第6章で取り組んだニュース記事のカテゴリ分類を題材として，ニューラルネットワークでカテゴリ分類モデルを実装する．なお，この章ではPyTorch, TensorFlow, Chainerなどの機械学習プラットフォームを活用せよ．

## 70. 単語ベクトルの和による特徴量

In [1]:
import gensim
import numpy as np
import pandas as pd
import spacy
import torch
import tqdm

nlp = spacy.load("en_core_web_sm")

# Word2Vec
w2v = gensim.models.KeyedVectors.load_word2vec_format('../Chapter7/GoogleNews-vectors-negative300.bin', binary=True)

# Load texts and make tensors
dataset_types = ['train', 'valid', 'test']
Xs, ys = {}, {}
label2int = {
    "b": 0,
    "t": 1,
    "e": 2,
    "m": 3
}

for dataset in tqdm.tqdm(dataset_types):
    tmp_x, tmp_y = [], []
    tmp_df = pd.read_table('../Chapter6/{:}.txt'.format(dataset))

    for each in tqdm.tqdm(tmp_df.itertuples()):

        # make X
        tokens = [token for token in nlp(each.TITLE)]
        num_tokens = len(tokens)

        x_i = np.zeros(300)
        for token in tokens:
            try:
                token_embedding = w2v[str(token)]
                x_i = np.add(x_i, token_embedding)

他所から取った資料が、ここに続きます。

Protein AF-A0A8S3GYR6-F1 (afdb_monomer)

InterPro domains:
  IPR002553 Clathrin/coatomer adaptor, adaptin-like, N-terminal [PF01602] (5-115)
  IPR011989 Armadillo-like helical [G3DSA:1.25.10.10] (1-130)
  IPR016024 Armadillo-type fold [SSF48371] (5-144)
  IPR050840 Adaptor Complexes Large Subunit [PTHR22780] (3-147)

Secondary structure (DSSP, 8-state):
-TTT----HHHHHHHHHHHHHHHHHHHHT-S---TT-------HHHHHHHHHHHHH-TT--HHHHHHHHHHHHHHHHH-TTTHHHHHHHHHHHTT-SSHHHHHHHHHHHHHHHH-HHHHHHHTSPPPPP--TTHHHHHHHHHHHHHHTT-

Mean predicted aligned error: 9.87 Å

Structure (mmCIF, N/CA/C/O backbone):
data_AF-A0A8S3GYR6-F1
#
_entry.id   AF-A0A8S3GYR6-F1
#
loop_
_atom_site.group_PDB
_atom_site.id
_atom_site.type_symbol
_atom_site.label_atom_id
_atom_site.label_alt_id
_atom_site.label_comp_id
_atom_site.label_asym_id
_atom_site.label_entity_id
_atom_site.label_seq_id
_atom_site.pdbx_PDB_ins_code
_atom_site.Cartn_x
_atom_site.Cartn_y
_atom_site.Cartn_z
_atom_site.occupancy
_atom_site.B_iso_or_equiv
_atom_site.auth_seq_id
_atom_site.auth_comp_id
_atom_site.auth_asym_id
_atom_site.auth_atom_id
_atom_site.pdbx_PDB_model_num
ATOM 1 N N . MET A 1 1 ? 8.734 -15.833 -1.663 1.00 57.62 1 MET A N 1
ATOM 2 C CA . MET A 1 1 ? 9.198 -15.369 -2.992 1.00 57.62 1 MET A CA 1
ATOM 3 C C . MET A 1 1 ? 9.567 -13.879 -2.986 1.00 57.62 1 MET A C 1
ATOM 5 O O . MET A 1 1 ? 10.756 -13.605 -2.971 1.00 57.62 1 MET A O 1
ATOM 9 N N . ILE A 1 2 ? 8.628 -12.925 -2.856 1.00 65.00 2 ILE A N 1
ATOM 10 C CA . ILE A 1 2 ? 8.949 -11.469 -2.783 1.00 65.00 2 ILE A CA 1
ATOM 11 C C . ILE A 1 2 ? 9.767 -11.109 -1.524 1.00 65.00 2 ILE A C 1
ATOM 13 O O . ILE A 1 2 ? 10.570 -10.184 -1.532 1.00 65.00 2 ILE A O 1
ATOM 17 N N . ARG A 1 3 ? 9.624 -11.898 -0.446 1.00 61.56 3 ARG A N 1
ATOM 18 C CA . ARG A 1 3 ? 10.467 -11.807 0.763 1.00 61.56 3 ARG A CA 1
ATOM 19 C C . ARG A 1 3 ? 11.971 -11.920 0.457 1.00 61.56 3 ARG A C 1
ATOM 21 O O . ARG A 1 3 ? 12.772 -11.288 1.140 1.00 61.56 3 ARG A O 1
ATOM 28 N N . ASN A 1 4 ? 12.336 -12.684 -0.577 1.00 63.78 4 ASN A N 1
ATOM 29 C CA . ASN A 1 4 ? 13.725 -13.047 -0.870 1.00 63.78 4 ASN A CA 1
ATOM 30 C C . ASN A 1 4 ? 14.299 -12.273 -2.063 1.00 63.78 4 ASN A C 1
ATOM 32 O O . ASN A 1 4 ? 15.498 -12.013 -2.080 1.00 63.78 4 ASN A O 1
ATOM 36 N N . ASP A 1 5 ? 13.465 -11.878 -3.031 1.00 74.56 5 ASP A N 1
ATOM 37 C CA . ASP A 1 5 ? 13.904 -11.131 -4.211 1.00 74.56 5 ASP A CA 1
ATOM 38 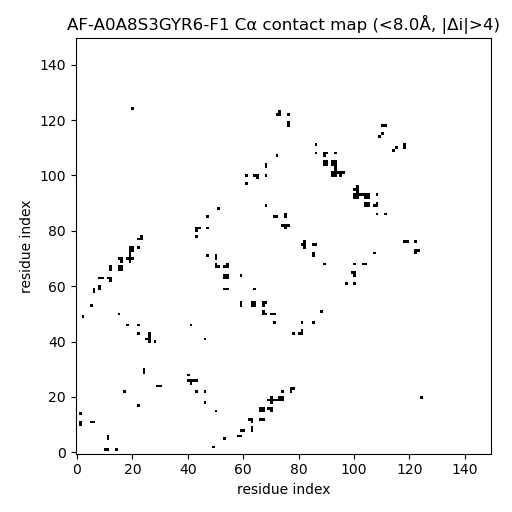C C . ASP A 1 5 ? 12.850 -10.098 -4.650 1.00 74.56 5 ASP A C 1
ATOM 40 O O . ASP A 1 5 ? 11.717 -10.447 -4.984 1.00 74.56 5 ASP A O 1
ATOM 44 N N . ILE A 1 6 ? 13.245 -8.819 -4.648 1.00 81.75 6 ILE A N 1
ATOM 45 C CA . ILE A 1 6 ? 12.439 -7.674 -5.112 1.00 81.75 6 ILE A CA 1
ATOM 46 C C . ILE A 1 6 ? 13.015 -7.015 -6.375 1.00 81.75 6 ILE A C 1
ATOM 48 O O . ILE A 1 6 ? 12.621 -5.912 -6.749 1.00 81.75 6 ILE A O 1
ATOM 52 N N . THR A 1 7 ? 13.963 -7.671 -7.047 1.00 83.12 7 THR A N 1
ATOM 53 C CA . THR A 1 7 ? 14.572 -7.156 -8.283 1.00 83.12 7 THR A CA 1
ATOM 54 C C . THR A 1 7 ? 13.634 -7.286 -9.484 1.00 83.12 7 THR A C 1
ATOM 56 O O . THR A 1 7 ? 13.650 -6.435 -10.377 1.00 83.12 7 THR A O 1
ATOM 59 N N . GLN A 1 8 ? 12.764 -8.300 -9.474 1.00 89.12 8 GLN A N 1
ATOM 60 C CA . GLN A 1 8 ? 11.825 -8.615 -10.551 1.00 89.12 8 GLN A CA 1
ATOM 61 C C . GLN A 1 8 ? 10.626 -7.659 -10.558 1.00 89.12 8 GLN A C 1
ATOM 63 O O . GLN A 1 8 ? 9.567 -7.960 -10.010 1.00 89.12 8 GLN A O 1
ATOM 68 N N . GLN A 1 9 ? 10.784 -6.499 -11.201 1.00 89.06 9 GLN A N 1
ATOM 69 C CA . GLN A 1 9 ? 9.800 -5.407 -11.164 1.00 89.06 9 GLN A CA 1
ATOM 70 C C . GLN A 1 9 ? 8.354 -5.839 -11.487 1.00 89.06 9 GLN A C 1
ATOM 72 O O . GLN A 1 9 ? 7.476 -5.512 -10.689 1.00 89.06 9 GLN A O 1
ATOM 77 N N . PRO A 1 10 ? 8.062 -6.609 -12.559 1.00 92.56 10 PRO A N 1
ATOM 78 C CA . PRO A 1 10 ? 6.682 -7.000 -12.871 1.00 92.56 10 PRO A CA 1
ATOM 79 C C . PRO A 1 10 ? 6.060 -7.895 -11.794 1.00 92.56 10 PRO A C 1
ATOM 81 O O . PRO A 1 10 ? 4.899 -7.723 -11.430 1.00 92.56 10 PRO A O 1
ATOM 84 N N . LEU A 1 11 ? 6.850 -8.815 -11.230 1.00 92.00 11 LEU A N 1
ATOM 85 C CA . LEU A 1 11 ? 6.403 -9.672 -10.134 1.00 92.00 11 LEU A CA 1
ATOM 86 C C . LEU A 1 11 ? 6.063 -8.835 -8.898 1.00 92.00 11 LEU A C 1
ATOM 88 O O . LEU A 1 11 ? 5.028 -9.053 -8.275 1.00 92.00 11 LEU A O 1
ATOM 92 N N . VAL A 1 12 ? 6.909 -7.855 -8.567 1.00 93.31 12 VAL A N 1
ATOM 93 C CA . VAL A 1 12 ? 6.692 -6.958 -7.425 1.00 93.31 12 VAL A CA 1
ATOM 94 C C . VAL A 1 12 ? 5.449 -6.088 -7.623 1.00 93.31 12 VAL A C 1
ATOM 96 O O . VAL A 1 12 ? 4.724 -5.847 -6.661 1.00 93.31 12 VAL A O 1
ATOM 99 N N . GLN A 1 13 ? 5.162 -5.645 -8.847 1.00 94.94 13 GLN A N 1
ATOM 100 C CA . GLN A 1 13 ? 3.963 -4.859 -9.162 1.00 94.94 13 GLN A CA 1
ATOM 101 C C . GLN A 1 13 ? 2.682 -5.665 -8.929 1.00 94.94 13 GLN A C 1
ATOM 103 O O . GLN A 1 13 ? 1.815 -5.228 -8.171 1.00 94.94 13 GLN A O 1
ATOM 108 N N . VAL A 1 14 ? 2.598 -6.866 -9.516 1.00 95.12 14 VAL A N 1
ATOM 109 C CA . VAL A 1 14 ? 1.448 -7.766 -9.332 1.00 95.12 14 VAL A CA 1
ATOM 110 C C . VAL A 1 14 ? 1.290 -8.117 -7.857 1.00 95.12 14 VAL A C 1
ATOM 112 O O . VAL A 1 14 ? 0.205 -7.963 -7.302 1.00 95.12 14 VAL A O 1
ATOM 115 N N . ALA A 1 15 ? 2.388 -8.488 -7.197 1.00 93.44 15 ALA A N 1
ATOM 116 C CA . ALA A 1 15 ? 2.406 -8.786 -5.774 1.00 93.44 15 ALA A CA 1
ATOM 117 C C . ALA A 1 15 ? 1.878 -7.627 -4.920 1.00 93.44 15 ALA A C 1
ATOM 119 O O . ALA A 1 15 ? 1.014 -7.830 -4.069 1.00 93.44 15 ALA A O 1
ATOM 120 N N . SER A 1 16 ? 2.364 -6.408 -5.160 1.00 95.12 16 SER A N 1
ATOM 121 C CA . SER A 1 16 ? 1.957 -5.220 -4.404 1.00 95.12 16 SER A CA 1
ATOM 122 C C . SER A 1 16 ? 0.463 -4.956 -4.565 1.00 95.12 16 SER A C 1
ATOM 124 O O . SER A 1 16 ? -0.231 -4.732 -3.576 1.00 95.12 16 SER A O 1
ATOM 126 N N . TRP A 1 17 ? -0.059 -5.062 -5.792 1.00 95.25 17 TRP A N 1
ATOM 127 C CA . TRP A 1 17 ? -1.492 -4.924 -6.037 1.00 95.25 17 TRP A CA 1
ATOM 128 C C . TRP A 1 17 ? -2.304 -5.995 -5.299 1.00 95.25 17 TRP A C 1
ATOM 130 O O . TRP A 1 17 ? -3.253 -5.659 -4.589 1.00 95.25 17 TRP A O 1
ATOM 140 N N . THR A 1 18 ? -1.897 -7.266 -5.400 1.00 93.62 18 THR A N 1
ATOM 141 C CA . THR A 1 18 ? -2.593 -8.376 -4.730 1.00 93.62 18 THR A CA 1
ATOM 142 C C . THR A 1 18 ? -2.572 -8.244 -3.210 1.00 93.62 18 THR A C 1
ATOM 144 O O . THR A 1 18 ? -3.592 -8.481 -2.570 1.00 93.62 18 THR A O 1
ATOM 147 N N . LEU A 1 19 ? -1.455 -7.795 -2.627 1.00 94.00 19 LEU A N 1
ATOM 148 C CA . LEU A 1 19 ? -1.352 -7.545 -1.189 1.00 94.00 19 LEU A CA 1
ATOM 149 C C . LEU A 1 19 ? -2.281 -6.410 -0.750 1.00 94.00 19 LEU A C 1
ATOM 151 O O . LEU A 1 19 ? -2.911 -6.514 0.295 1.00 94.00 19 LEU A O 1
ATOM 155 N N . GLY A 1 20 ? -2.418 -5.352 -1.552 1.00 94.25 20 GLY A N 1
ATOM 156 C CA . GLY A 1 20 ? -3.346 -4.259 -1.255 1.00 94.25 20 GLY A CA 1
ATOM 157 C C . GLY A 1 20 ? -4.821 -4.685 -1.237 1.00 94.25 20 GLY A C 1
ATOM 158 O O . GLY A 1 20 ? -5.597 -4.161 -0.441 1.00 94.25 20 GLY A O 1
ATOM 159 N N . GLU A 1 21 ? -5.220 -5.621 -2.101 1.00 91.75 21 GLU A N 1
ATOM 160 C CA . GLU A 1 21 ? -6.611 -6.097 -2.204 1.00 91.75 21 GLU A CA 1
ATOM 161 C C . GLU A 1 21 ? -6.952 -7.232 -1.228 1.00 91.75 21 GLU A C 1
ATOM 163 O O . GLU A 1 21 ? -8.075 -7.294 -0.714 1.00 91.75 21 GLU A O 1
ATOM 168 N N . PHE A 1 22 ? -5.994 -8.128 -0.979 1.00 90.94 22 PHE A N 1
ATOM 169 C CA . PHE A 1 22 ? -6.212 -9.405 -0.290 1.00 90.94 22 PHE A CA 1
ATOM 170 C C . PHE A 1 22 ? -5.302 -9.619 0.929 1.00 90.94 22 PHE A C 1
ATOM 172 O O . PHE A 1 22 ? -5.251 -10.723 1.466 1.00 90.94 22 PHE A O 1
ATOM 179 N N . GLY A 1 23 ? -4.576 -8.594 1.386 1.00 89.00 23 GLY A N 1
ATOM 180 C CA . GLY A 1 23 ? -3.672 -8.713 2.534 1.00 89.00 23 GLY A CA 1
ATOM 181 C C . GLY A 1 23 ? -4.373 -9.130 3.832 1.00 89.00 23 GLY A C 1
ATOM 182 O O . GLY A 1 23 ? -3.798 -9.866 4.626 1.00 89.00 23 GLY A O 1
ATOM 183 N N . ASP A 1 24 ? -5.632 -8.740 4.018 1.00 89.31 24 ASP A N 1
ATOM 184 C CA . ASP A 1 24 ? -6.502 -9.212 5.103 1.00 89.31 24 ASP A CA 1
ATOM 185 C C . ASP A 1 24 ? -6.735 -10.728 5.048 1.00 89.31 24 ASP A C 1
ATOM 187 O O . ASP A 1 24 ? -6.670 -11.396 6.077 1.00 89.31 24 ASP A O 1
ATOM 191 N N . LEU A 1 25 ? -6.938 -11.296 3.856 1.00 87.38 25 LEU A N 1
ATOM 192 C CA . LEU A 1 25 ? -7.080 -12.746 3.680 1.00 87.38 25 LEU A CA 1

            except KeyError:
                num_tokens -= 1
                continue

        x_i = np.divide(x_i, num_tokens)
        tmp_x.append(x_i)

        # make y
        tmp_y.append(label2int[each.CATEGORY])
    
    # convert to torch.Tensor
    Xs[dataset] = torch.Tensor(tmp_x)
    ys[dataset] = torch.Tensor(tmp_y)

    # pickle
    torch.save(tmp_x, 'X_{:}.pickle'.format(dataset))
    torch.save(tmp_y, 'y_{:}.pickle'.format(dataset))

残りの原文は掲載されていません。